Respondi o e-mail e resolvi compartilhar com vocês, para que a questão seja levantada, discutida, e também porque talvez ajude outras pessoas que esteja passando pelo mesmo problema, nem que seja para verem que não estão sozinhas… O drama da residência é comum à grande maioria dos médicos. Só quem está dentro ou que já passou por isso é que sabe o quanto é difícil.

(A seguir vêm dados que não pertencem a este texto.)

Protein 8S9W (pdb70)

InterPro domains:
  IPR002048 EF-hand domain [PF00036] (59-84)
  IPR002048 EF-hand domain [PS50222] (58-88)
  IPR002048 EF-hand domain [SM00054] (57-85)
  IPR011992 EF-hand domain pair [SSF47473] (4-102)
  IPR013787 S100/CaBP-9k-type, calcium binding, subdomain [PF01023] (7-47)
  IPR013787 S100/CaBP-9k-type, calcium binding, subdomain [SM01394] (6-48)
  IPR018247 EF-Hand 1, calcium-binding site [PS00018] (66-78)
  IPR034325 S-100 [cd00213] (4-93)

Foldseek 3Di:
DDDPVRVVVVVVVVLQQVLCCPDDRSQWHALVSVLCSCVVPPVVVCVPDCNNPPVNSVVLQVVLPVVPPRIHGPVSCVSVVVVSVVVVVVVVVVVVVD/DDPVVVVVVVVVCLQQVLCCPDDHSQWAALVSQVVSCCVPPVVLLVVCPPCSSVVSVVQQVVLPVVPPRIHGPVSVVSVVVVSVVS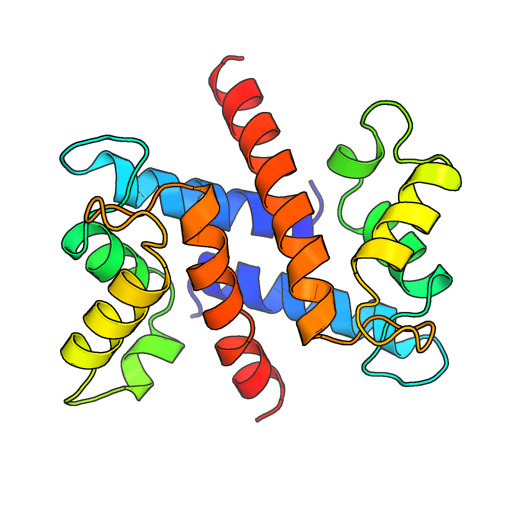VVVVVVD

Sequence (191 aa):
PDTPVEDSLFQIIHCFHHYAAREGDKETLSLEELKALLLDSVPRFMDTLGRRQPYYITELFRAADKNKDNQICFDEFLYILGKLVKDYHLQFHRQLCADTPVEDSLFQIIHCFHHYAAREGDKETLSLEELKALLLDSVPRFMDTLGRRQPYYITELFRAADKNKDNQICFDEFLYILGKLVVKDYHLQFHR

Secondary structure (P-SEA, 3-state):
cccaaaaaaaaaaaaaaaaaacccccccccaaaaaaaaaacccccccccccccaaaaaaaaaaaccccccccccccaaaaaaaaaaaaaaaaaaaaac/ccaaaaaaaaaaaaaaaaaacccccccccaaaaaaaaaaccaaaaaaaccaaaaaaaaaaaaaccccccccccccaaaaaaaaaaaaaaaacc

Solvent-accessible surface area: 10046 Å² total

Radius of gyration: 16.86 Å; Cα contacts (8 Å, |Δi|>4): 207; chains: 2; bounding box: 33×43×44 Å

B-factor: mean 42.8, std 12.38, range [26.48, 92.84]

GO terms:
  GO:0005576 extracellular region (C, IDA)
  GO:0042056 chemoattractant activity (F, IDA)
  GO:0006954 inflammatory response (P, IDA)
  GO:0006954 inflammatory response (P, IGI)
  GO:0005515 protein binding (F, IPI)

Structure (mmCIF, N/CA/C/O backbone):
data_8S9W
#
_entry.id   8S9W
#
_cell.length_a   31.540
_cell.length_b   68.400
_cell.length_c   85.610
_cell.angle_alpha   90.00
_cell.angle_beta   90.00
_cell.angle_gamma   90.00
#
_symmetry.space_group_name_H-M   'P 21 21 21'
#
loop_
_entity.id
_entity.type
_entity.pdbx_description
1 polymer 'Protein S100-A15A'
2 non-polymer GLYCEROL
3 non-polymer 'CALCIUM ION'
4 non-polymer 'THIOCYANATE ION'
5 non-polymer 'SODIUM ION'
6 non-polymer 'ACETATE ION'
7 water water
#
loop_
_atom_site.group_PDB
_atom_site.id
_atom_site.type_symbol
_atom_site.label_atom_id
_atom_site.label_alt_id
_atom_site.label_comp_id
_atom_site.label_asym_id
_atom_site.label_entity_id
_atom_site.label_seq_id
_atom_site.pdbx_PDB_ins_code
_atom_site.Cartn_x
_atom_site.Cartn_y
_atom_site.Cartn_z
_atom_site.occupancy
_atom_site.B_iso_or_equiv
_atom_site.auth_seq_id
_atom_site.auth_comp_id
_atom_site.auth_asym_id
_atom_site.auth_atom_id
_atom_site.pdbx_PDB_model_num
ATOM 1 N N . PRO A 1 2 ? 3.281 -11.003 8.836 1.00 56.44 2 PRO A N 1
ATOM 2 C CA . PRO A 1 2 ? 2.695 -10.755 10.174 1.00 51.86 2 PRO A CA 1
ATOM 3 C C . PRO A 1 2 ? 1.274 -10.172 10.086 1.00 48.96 2 PRO A C 1
ATOM 4 O O . PRO A 1 2 ? 0.803 -9.898 8.987 1.00 49.73 2 PRO A O 1
ATOM 8 N N . ASP A 1 3 ? 0.673 -9.948 11.253 1.00 46.42 3 ASP A N 1
ATOM 9 C CA . ASP A 1 3 ? -0.671 -9.343 11.418 1.00 40.84 3 ASP A CA 1
ATOM 10 C C . ASP A 1 3 ? -0.580 -7.887 10.960 1.00 37.98 3 ASP A C 1
ATOM 11 O O . ASP A 1 3 ? 0.473 -7.270 11.087 1.00 37.69 3 ASP A O 1
ATOM 16 N N . THR A 1 4 ? -1.661 -7.354 10.404 1.00 34.09 4 THR A N 1
ATOM 17 C CA . THR A 1 4 ? -1.732 -5.931 10.043 1.00 31.54 4 THR A CA 1
ATOM 18 C C . THR A 1 4 ? -1.808 -5.099 11.322 1.00 30.51 4 THR A C 1
ATOM 19 O O . THR A 1 4 ? -2.120 -5.585 12.405 1.00 31.09 4 THR A O 1
ATOM 23 N N . PRO A 1 5 ? -1.566 -3.786 11.194 1.00 31.14 5 PRO A N 1
ATOM 24 C CA . PRO A 1 5 ? -1.771 -2.864 12.310 1.00 35.44 5 PRO A CA 1
ATOM 25 C C . PRO A 1 5 ? -3.185 -2.953 12.903 1.00 32.32 5 PRO A C 1
ATOM 26 O O . PRO A 1 5 ? -3.324 -2.897 14.121 1.00 30.38 5 PRO A O 1
ATOM 30 N N . VAL A 1 6 ? -4.198 -3.095 12.058 1.00 30.41 6 VAL A N 1
ATOM 31 C CA . VAL A 1 6 ? -5.595 -3.189 12.549 1.00 29.46 6 VAL A CA 1
ATOM 32 C C . VAL A 1 6 ? -5.763 -4.506 13.275 1.00 31.53 6 VAL A C 1
ATOM 33 O O . VAL A 1 6 ? -6.460 -4.532 14.274 1.00 29.36 6 VAL A O 1
ATOM 37 N N . GLU A 1 7 ? -5.207 -5.589 12.755 1.00 31.78 7 GLU A N 1
ATOM 38 C CA . GLU A 1 7 ? -5.334 -6.894 13.424 1.00 30.44 7 GLU A CA 1
ATOM 39 C C . GLU A 1 7 ? -4.650 -6.831 14.797 1.00 31.67 7 GLU A C 1
ATOM 40 O O . GLU A 1 7 ? -5.208 -7.327 15.776 1.00 29.79 7 GLU A O 1
ATOM 46 N N . ASP A 1 8 ? -3.457 -6.239 14.856 1.00 30.86 8 ASP A N 1
ATOM 47 C CA . ASP A 1 8 ? -2.741 -6.008 16.134 1.00 36.00 8 ASP A CA 1
ATOM 48 C C . ASP A 1 8 ? -3.648 -5.212 17.075 1.00 31.79 8 ASP A C 1
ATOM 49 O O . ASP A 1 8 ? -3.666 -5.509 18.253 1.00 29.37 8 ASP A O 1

E-mail do estimado R1 de Ortopedia:
“Boa noite. Tudo bem?
Vi recentemente uma postagem sua que retratou exatamente o que estou passando. Estou iniciando meu segundo mês de residência medica em ortopedia e não é nada do que eu esperava. Porem, hoje vivo com um agravante, que é a falta de oportunidades para médicos na atenção primária. Estou correndo o risco de largar a residência e ficar desempregado!

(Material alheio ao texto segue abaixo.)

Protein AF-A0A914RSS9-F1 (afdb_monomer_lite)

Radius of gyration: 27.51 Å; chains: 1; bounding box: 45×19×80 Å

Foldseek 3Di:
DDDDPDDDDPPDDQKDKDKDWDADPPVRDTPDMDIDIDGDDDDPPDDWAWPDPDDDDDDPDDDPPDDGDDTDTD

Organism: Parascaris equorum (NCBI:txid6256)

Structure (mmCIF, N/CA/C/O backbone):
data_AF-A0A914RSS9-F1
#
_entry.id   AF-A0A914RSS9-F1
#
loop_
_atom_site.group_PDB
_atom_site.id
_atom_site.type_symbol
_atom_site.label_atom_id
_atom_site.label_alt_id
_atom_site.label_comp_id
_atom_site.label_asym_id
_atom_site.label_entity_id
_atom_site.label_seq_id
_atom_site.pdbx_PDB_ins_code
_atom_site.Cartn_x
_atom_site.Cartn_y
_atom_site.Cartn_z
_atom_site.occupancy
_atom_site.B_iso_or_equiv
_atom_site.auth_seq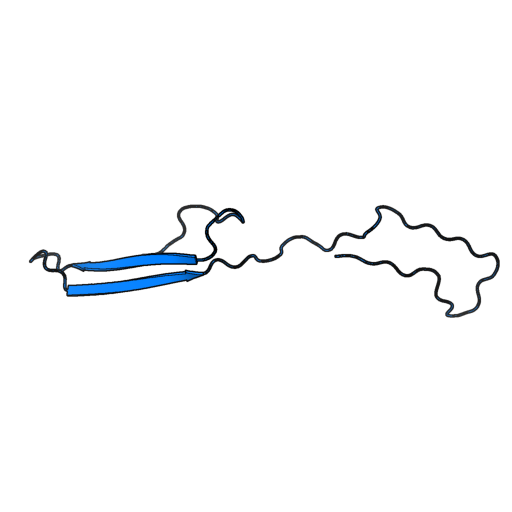_id
_atom_site.auth_comp_id
_atom_site.auth_asym_id
_atom_site.auth_atom_id
_atom_site.pdbx_PDB_model_num
ATOM 1 N N . MET A 1 1 ? -15.602 3.960 17.744 1.00 69.94 1 MET A N 1
ATOM 2 C CA . MET A 1 1 ? -15.381 3.798 16.291 1.00 69.94 1 MET A CA 1
ATOM 3 C C . MET A 1 1 ? -13.901 4.012 16.029 1.00 69.94 1 MET A C 1
ATOM 5 O O . MET A 1 1 ? -13.380 5.000 16.528 1.00 69.94 1 MET A O 1
ATOM 9 N N . LEU A 1 2 ? -13.227 3.087 15.342 1.00 85.12 2 LEU A N 1
ATOM 10 C CA . LEU A 1 2 ? -11.820 3.243 14.957 1.00 85.12 2 LEU A CA 1
ATOM 11 C C . LEU A 1 2 ? -11.766 3.944 13.597 1.00 85.12 2 LEU A C 1
ATOM 13 O O . LEU A 1 2 ? -12.426 3.500 12.662 1.00 85.12 2 LEU A O 1
ATOM 17 N N . TYR A 1 3 ? -11.024 5.040 13.498 1.00 90.19 3 TYR A N 1
ATOM 18 C CA . TYR A 1 3 ? -10.873 5.804 12.263 1.00 90.19 3 TYR A CA 1
ATOM 19 C C . TYR A 1 3 ? -9.512 6.498 12.234 1.00 90.19 3 TYR A C 1
ATOM 21 O O . TYR A 1 3 ? -8.887 6.714 13.273 1.00 90.19 3 TYR A O 1
ATOM 29 N N . LEU A 1 4 ? -9.057 6.849 11.034 1.00 89.56 4 LEU A N 1
ATOM 30 C CA . LEU A 1 4 ? -7.827 7.609 10.846 1.00 89.56 4 LEU A CA 1
ATOM 31 C C . LEU A 1 4 ? -8.071 9.083 11.176 1.00 89.56 4 LEU A C 1
ATOM 33 O O . LEU A 1 4 ? -8.985 9.702 10.636 1.00 89.56 4 LEU A O 1
ATOM 37 N N . THR A 1 5 ? -7.240 9.653 12.045 1.00 90.25 5 THR A N 1
ATOM 38 C CA . THR A 1 5 ? -7.296 11.080 12.413 1.00 90.25 5 THR A CA 1
ATOM 39 C C . THR A 1 5 ? -6.415 11.959 11.529 1.00 90.25 5 THR A C 1
ATOM 41 O O . THR A 1 5 ? -6.605 13.170 11.479 1.00 90.25 5 THR A O 1
ATOM 44 N N . ARG A 1 6 ? -5.452 11.357 10.823 1.00 89.00 6 ARG A N 1
ATOM 45 C CA . ARG A 1 6 ? -4.567 12.016 9.859 1.00 89.00 6 ARG A CA 1
ATOM 46 C C . ARG A 1 6 ? -4.186 11.057 8.736 1.00 89.00 6 ARG A C 1
ATOM 48 O O . ARG A 1 6 ? -4.326 9.842 8.874 1.00 89.00 6 ARG A O 1
ATOM 55 N N . ARG A 1 7 ? -3.668 11.612 7.640 1.00 86.44 7 ARG A N 1
ATOM 56 C CA . ARG A 1 7 ? -3.068 10.828 6.556 1.00 86.44 7 ARG A CA 1
ATOM 57 C C . ARG A 1 7 ? -1.806 10.125 7.062 1.00 86.44 7 ARG A C 1
ATOM 59 O O . ARG A 1 7 ? -0.994 10.758 7.734 1.00 86.44 7 ARG A O 1
ATOM 66 N N . LEU A 1 8 ? -1.663 8.850 6.707 1.00 86.19 8 LEU A N 1
ATOM 67 C CA . LEU A 1 8 ? -0.454 8.072 6.965 1.00 86.19 8 LEU A CA 1
ATOM 68 C C . LEU A 1 8 ? 0.615 8.403 5.917 1.00 86.19 8 LEU A C 1
ATOM 70 O O . LEU A 1 8 ? 0.304 8.534 4.729 1.00 86.19 8 LEU A O 1
ATOM 74 N N . THR A 1 9 ? 1.856 8.570 6.359 1.00 78.06 9 THR A N 1
ATOM 75 C CA . THR A 1 9 ? 3.028 8.837 5.518 1.00 78.06 9 THR A CA 1
ATOM 76 C C . THR A 1 9 ? 4.029 7.690 5.604 1.00 78.06 9 THR A C 1
ATOM 78 O O . THR A 1 9 ? 4.014 6.919 6.552 1.00 78.06 9 THR A O 1
ATOM 81 N N . ILE A 1 10 ? 4.938 7.602 4.630 1.00 68.69 10 ILE A N 1
ATOM 82 C CA . ILE A 1 10 ? 6.015 6.589 4.570 1.00 68.69 10 ILE A CA 1
ATOM 83 C C . ILE A 1 10 ? 6.904 6.595 5.829 1.00 68.69 10 ILE A C 1
ATOM 85 O O . ILE A 1 10 ? 7.483 5.589 6.214 1.00 68.69 10 ILE A O 1
ATOM 89 N N . THR A 1 11 ? 6.998 7.735 6.5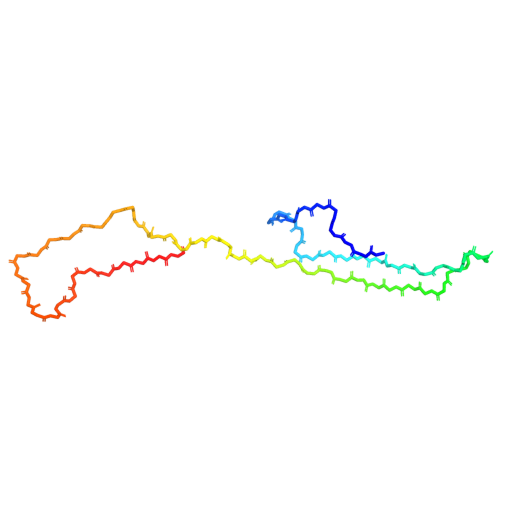13 1.00 72.44 11 THR A N 1
ATOM 90 C CA . THR A 1 11 ? 7.728 7.861 7.783 1.00 72.44 11 THR A CA 1
ATOM 91 C C . THR A 1 11 ? 6.986 7.276 8.985 1.00 72.44 11 THR A C 1
ATOM 93 O O . THR A 1 11 ? 7.564 7.196 10.068 1.00 72.44 11 THR A O 1
ATOM 96 N N . ASP A 1 12 ? 5.699 6.949 8.847 1.00 77.62 12 ASP A N 1
ATOM 97 C CA . ASP A 1 12 ? 4.928 6.356 9.930 1.00 77.62 12 ASP A CA 1
ATOM 98 C C . ASP A 1 12 ? 5.319 4.887 10.118 1.00 77.62 12 ASP A C 1
ATOM 100 O O . ASP A 1 12 ? 5.666 4.171 9.181 1.00 77.62 12 ASP A O 1
ATOM 104 N N . ILE A 1 13 ? 5.270 4.430 11.368 1.00 76.00 13 ILE A N 1
ATOM 105 C CA . ILE A 1 13 ? 5.676 3.072 11.727 1.00 76.00 13 ILE A CA 1
ATOM 106 C C . ILE A 1 13 ? 4.767 2.073 10.997 1.00 76.00 13 ILE A C 1
ATOM 108 O O . ILE A 1 13 ? 3.543 2.117 11.153 1.00 76.00 13 ILE A O 1
ATOM 112 N N . SER A 1 14 ? 5.383 1.143 10.263 1.00 80.06 14 SER A N 1
ATOM 113 C CA . SER A 1 14 ? 4.716 0.094 9.474 1.00 80.06 14 SER A CA 1
ATOM 114 C C . SER A 1 14 ? 3.809 -0.823 10.297 1.00 80.06 14 SER A C 1
ATOM 116 O O . SER A 1 14 ? 2.898 -1.453 9.764 1.00 80.06 14 SER A O 1
ATOM 118 N N . LYS A 1 15 ? 4.024 -0.886 11.614 1.00 85.25 15 LYS A N 1
ATOM 119 C CA . LYS A 1 15 ? 3.162 -1.583 12.563 1.00 85.25 15 LYS A CA 1
ATOM 120 C C . LYS A 1 15 ? 2.850 -0.699 13.763 1.00 85.25 15 LYS A C 1
ATOM 122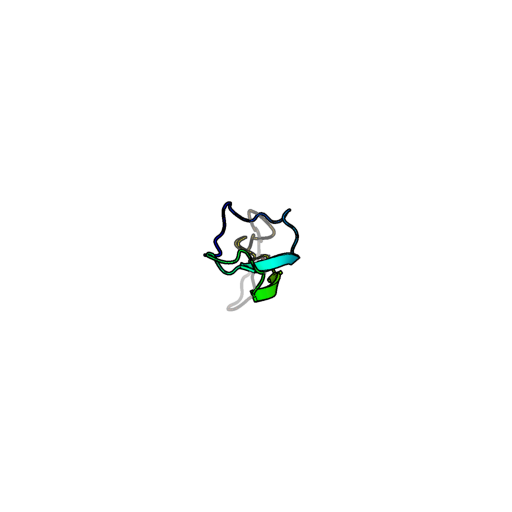 O O . LYS A 1 15 ? 3.752 -0.236 14.455 1.00 85.25 15 LYS A O 1
ATOM 127 N N . GLN A 1 16 ? 1.568 -0.554 14.071 1.00 87.88 16 GLN A N 1
ATOM 128 C CA . GLN A 1 16 ? 1.096 0.124 15.273 1.00 87.88 16 GLN A CA 1
ATOM 129 C C . GLN A 1 16 ? 0.235 -0.834 16.092 1.00 87.88 16 GLN A C 1
ATOM 131 O O . GLN A 1 16 ? -0.637 -1.511 15.554 1.00 87.88 16 GLN A O 1
ATOM 136 N N . SER A 1 17 ? 0.487 -0.904 17.396 1.00 91.75 17 SER A N 1
ATOM 137 C CA . SER A 1 17 ? -0.256 -1.767 18.315 1.00 91.75 17 SER A CA 1
ATOM 138 C C . SER A 1 17 ? -0.970 -0.917 19.356 1.00 91.75 17 SER A C 1
ATOM 140 O O . SER A 1 17 ? -0.340 -0.102 20.026 1.00 91.75 17 SER A O 1
ATOM 142 N N . PHE A 1 18 ? -2.269 -1.142 19.529 1.00 91.50 18 PHE A N 1
ATOM 143 C CA . PHE A 1 18 ? -3.097 -0.444 20.510 1.00 91.50 18 PHE A CA 1
ATOM 144 C C . PHE A 1 18 ? -3.912 -1.438 21.330 1.00 91.50 18 PHE A C 1
ATOM 146 O O . PHE A 1 18 ? -4.202 -2.545 20.879 1.00 91.50 18 PHE A O 1
ATOM 153 N N . TYR A 1 19 ? -4.318 -1.026 22.527 1.00 93.88 19 TYR A N 1
ATOM 154 C CA . TYR A 1 19 ? -5.268 -1.770 23.344 1.00 93.88 19 TYR A CA 1
ATOM 155 C C . TYR A 1 19 ? -6.590 -1.018 23.388 1.00 93.88 19 TYR A C 1
ATOM 157 O O . TYR A 1 19 ? -6.621 0.185 23.644 1.00 93.88 19 TYR A O 1
ATOM 165 N N . ILE A 1 20 ? -7.680 -1.738 23.152 1.00 94.19 20 ILE A N 1
ATOM 166 C CA . ILE A 1 20 ? -9.036 -1.249 23.378 1.00 94.19 20 ILE A CA 1
ATOM 167 C C . ILE A 1 20 ? -9.619 -1.939 24.607 1.00 94.19 20 ILE A C 1
ATOM 169 O O . ILE A 1 20 ? -9.320 -3.102 24.876 1.00 94.19 20 ILE A O 1
ATOM 173 N N . GLY A 1 21 ? -10.444 -1.213 25.354 1.00 94.06 21 GLY A N 1
ATOM 174 C CA . GLY A 1 21 ? -11.138 -1.715 26.534 1.00 94.06 21 GLY A CA 1
ATOM 175 C C . GLY A 1 21 ? -12.631 -1.429 26.455 1.00 94.06 21 GLY A C 1
ATOM 176 O O . GLY A 1 21 ? -13.042 -0.399 25.921 1.00 94.06 21 GLY A O 1
ATOM 177 N N . ALA A 1 22 ? -13.433 -2.339 26.997 1.00 95.44 22 ALA A N 1
ATOM 178 C CA . ALA A 1 22 ? -14.858 -2.152 27.222 1.00 95.44 22 ALA A CA 1
ATOM 179 C C . ALA A 1 22 ? -15.101 -1.975 28.723 1.00 95.44 22 ALA A C 1
ATOM 181 O O . ALA A 1 22 ? -14.640 -2.788 29.524 1.00 95.44 22 ALA A O 1
ATOM 182 N N . ILE A 1 23 ? -15.819 -0.918 29.098 1.00 96.50 23 ILE A N 1
ATOM 183 C CA . ILE A 1 23 ? -16.129 -0.583 30.491 1.00 96.50 23 ILE A CA 1
ATOM 184 C C . ILE A 1 23 ? -17.646 -0.508 30.639 1.00 96.50 23 ILE A C 1
ATOM 186 O O . ILE A 1 23 ? -18.328 0.098 29.810 1.00 96.50 23 ILE A O 1
ATOM 190 N N . ASP A 1 24 ? -18.166 -1.108 31.704 1.00 96.31 24 ASP A N 1
ATOM 191 C CA . ASP A 1 24 ? -19.561 -0.962 32.089 1.00 96.31 24 ASP A CA 1
ATOM 192 C C . ASP A 1 2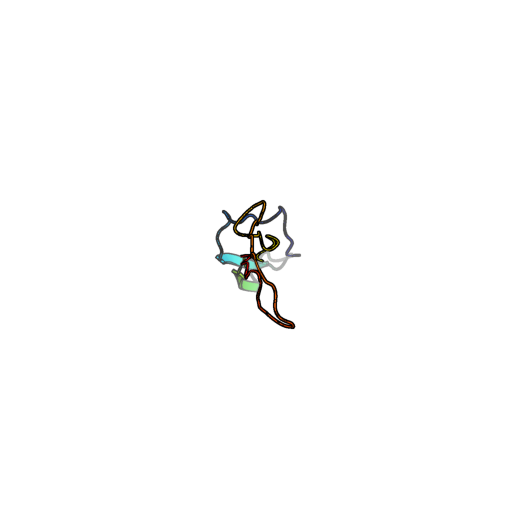4 ? -19.819 0.467 32.585 1.00 96.31 24 ASP A C 1
ATOM 194 O O . ASP A 1 24 ? -19.197 0.934 33.539 1.00 96.31 24 ASP A O 1
ATOM 198 N N . LYS A 1 25 ? -20.751 1.180 31.947 1.00 95.19 25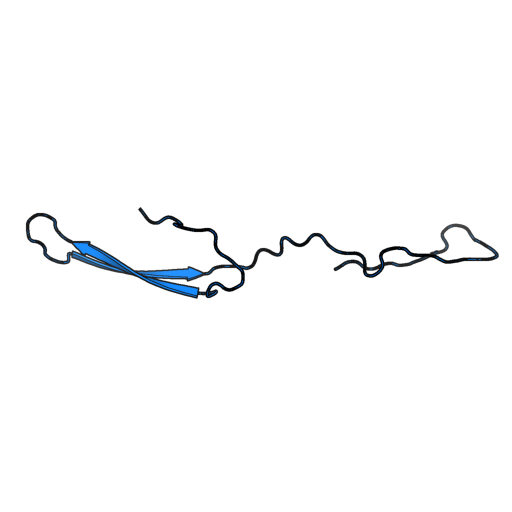 LYS A N 1
ATOM 199 C CA . LYS A 1 25 ? -20.989 2.603 32.233 1.00 95.19 25 LYS A CA 1
ATOM 200 C C . LYS A 1 25 ? -21.480 2.854 33.664 1.00 95.19 25 LYS A C 1
ATOM 202 O O . LYS A 1 25 ? -21.170 3.904 34.227 1.00 95.19 25 LYS A O 1
ATOM 207 N N . HIS A 1 26 ? -22.243 1.928 34.241 1.00 96.19 26 HIS A N 1
ATOM 208 C CA . HIS A 1 26 ? -22.891 2.112 35.542 1.00 96.19 26 HIS A CA 1
ATOM 209 C C . HIS A 1 26 ? -21.960 1.774 36.703 1.00 96.19 26 HIS A C 1
ATOM 211 O O . HIS A 1 26 ? -21.911 2.491 37.696 1.00 96.19 26 HIS A O 1
ATOM 217 N N . THR A 1 27 ? -21.207 0.690 36.565 1.00 96.12 27 THR A N 1
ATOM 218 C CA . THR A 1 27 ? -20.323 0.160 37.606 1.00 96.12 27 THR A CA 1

A carga de serviço é extenuante, os preceptores são uns “animais” e, para completar, o tema não esta me seduzindo nem um pouco. Como você já passou por essa situação, será que me sugere algo? Algum conselho? Alguma consideração a fazer? Estou perdido!
Obrigado pela atenção.
R1 de Ortopedia.”
Minha resposta:
Olá, colega!
Obrigado pela confiança ao se expor e pedir meus conselhos, mas saiba que talvez eu não seja a melhor pessoa para isso… Sou exageradamente revoltado com o esquema que vigora na maioria das residências médicas, a “mera tocação de serviço”, e mais revoltado ainda com o bullying praticado pelos “colegas” que estão a mais tempo na residência… De qualquer forma, vamos lá!
Tentarei ser racional para te dar essa resposta… Então, aí vão alguns pontos que você deve levar em consideração:
1) Está cada vez mais difícil passar na prova de residência! Largar e ficar desempregado é menor dos problemas… O complicado mesmo é conseguir seguir adiante e passar novamente!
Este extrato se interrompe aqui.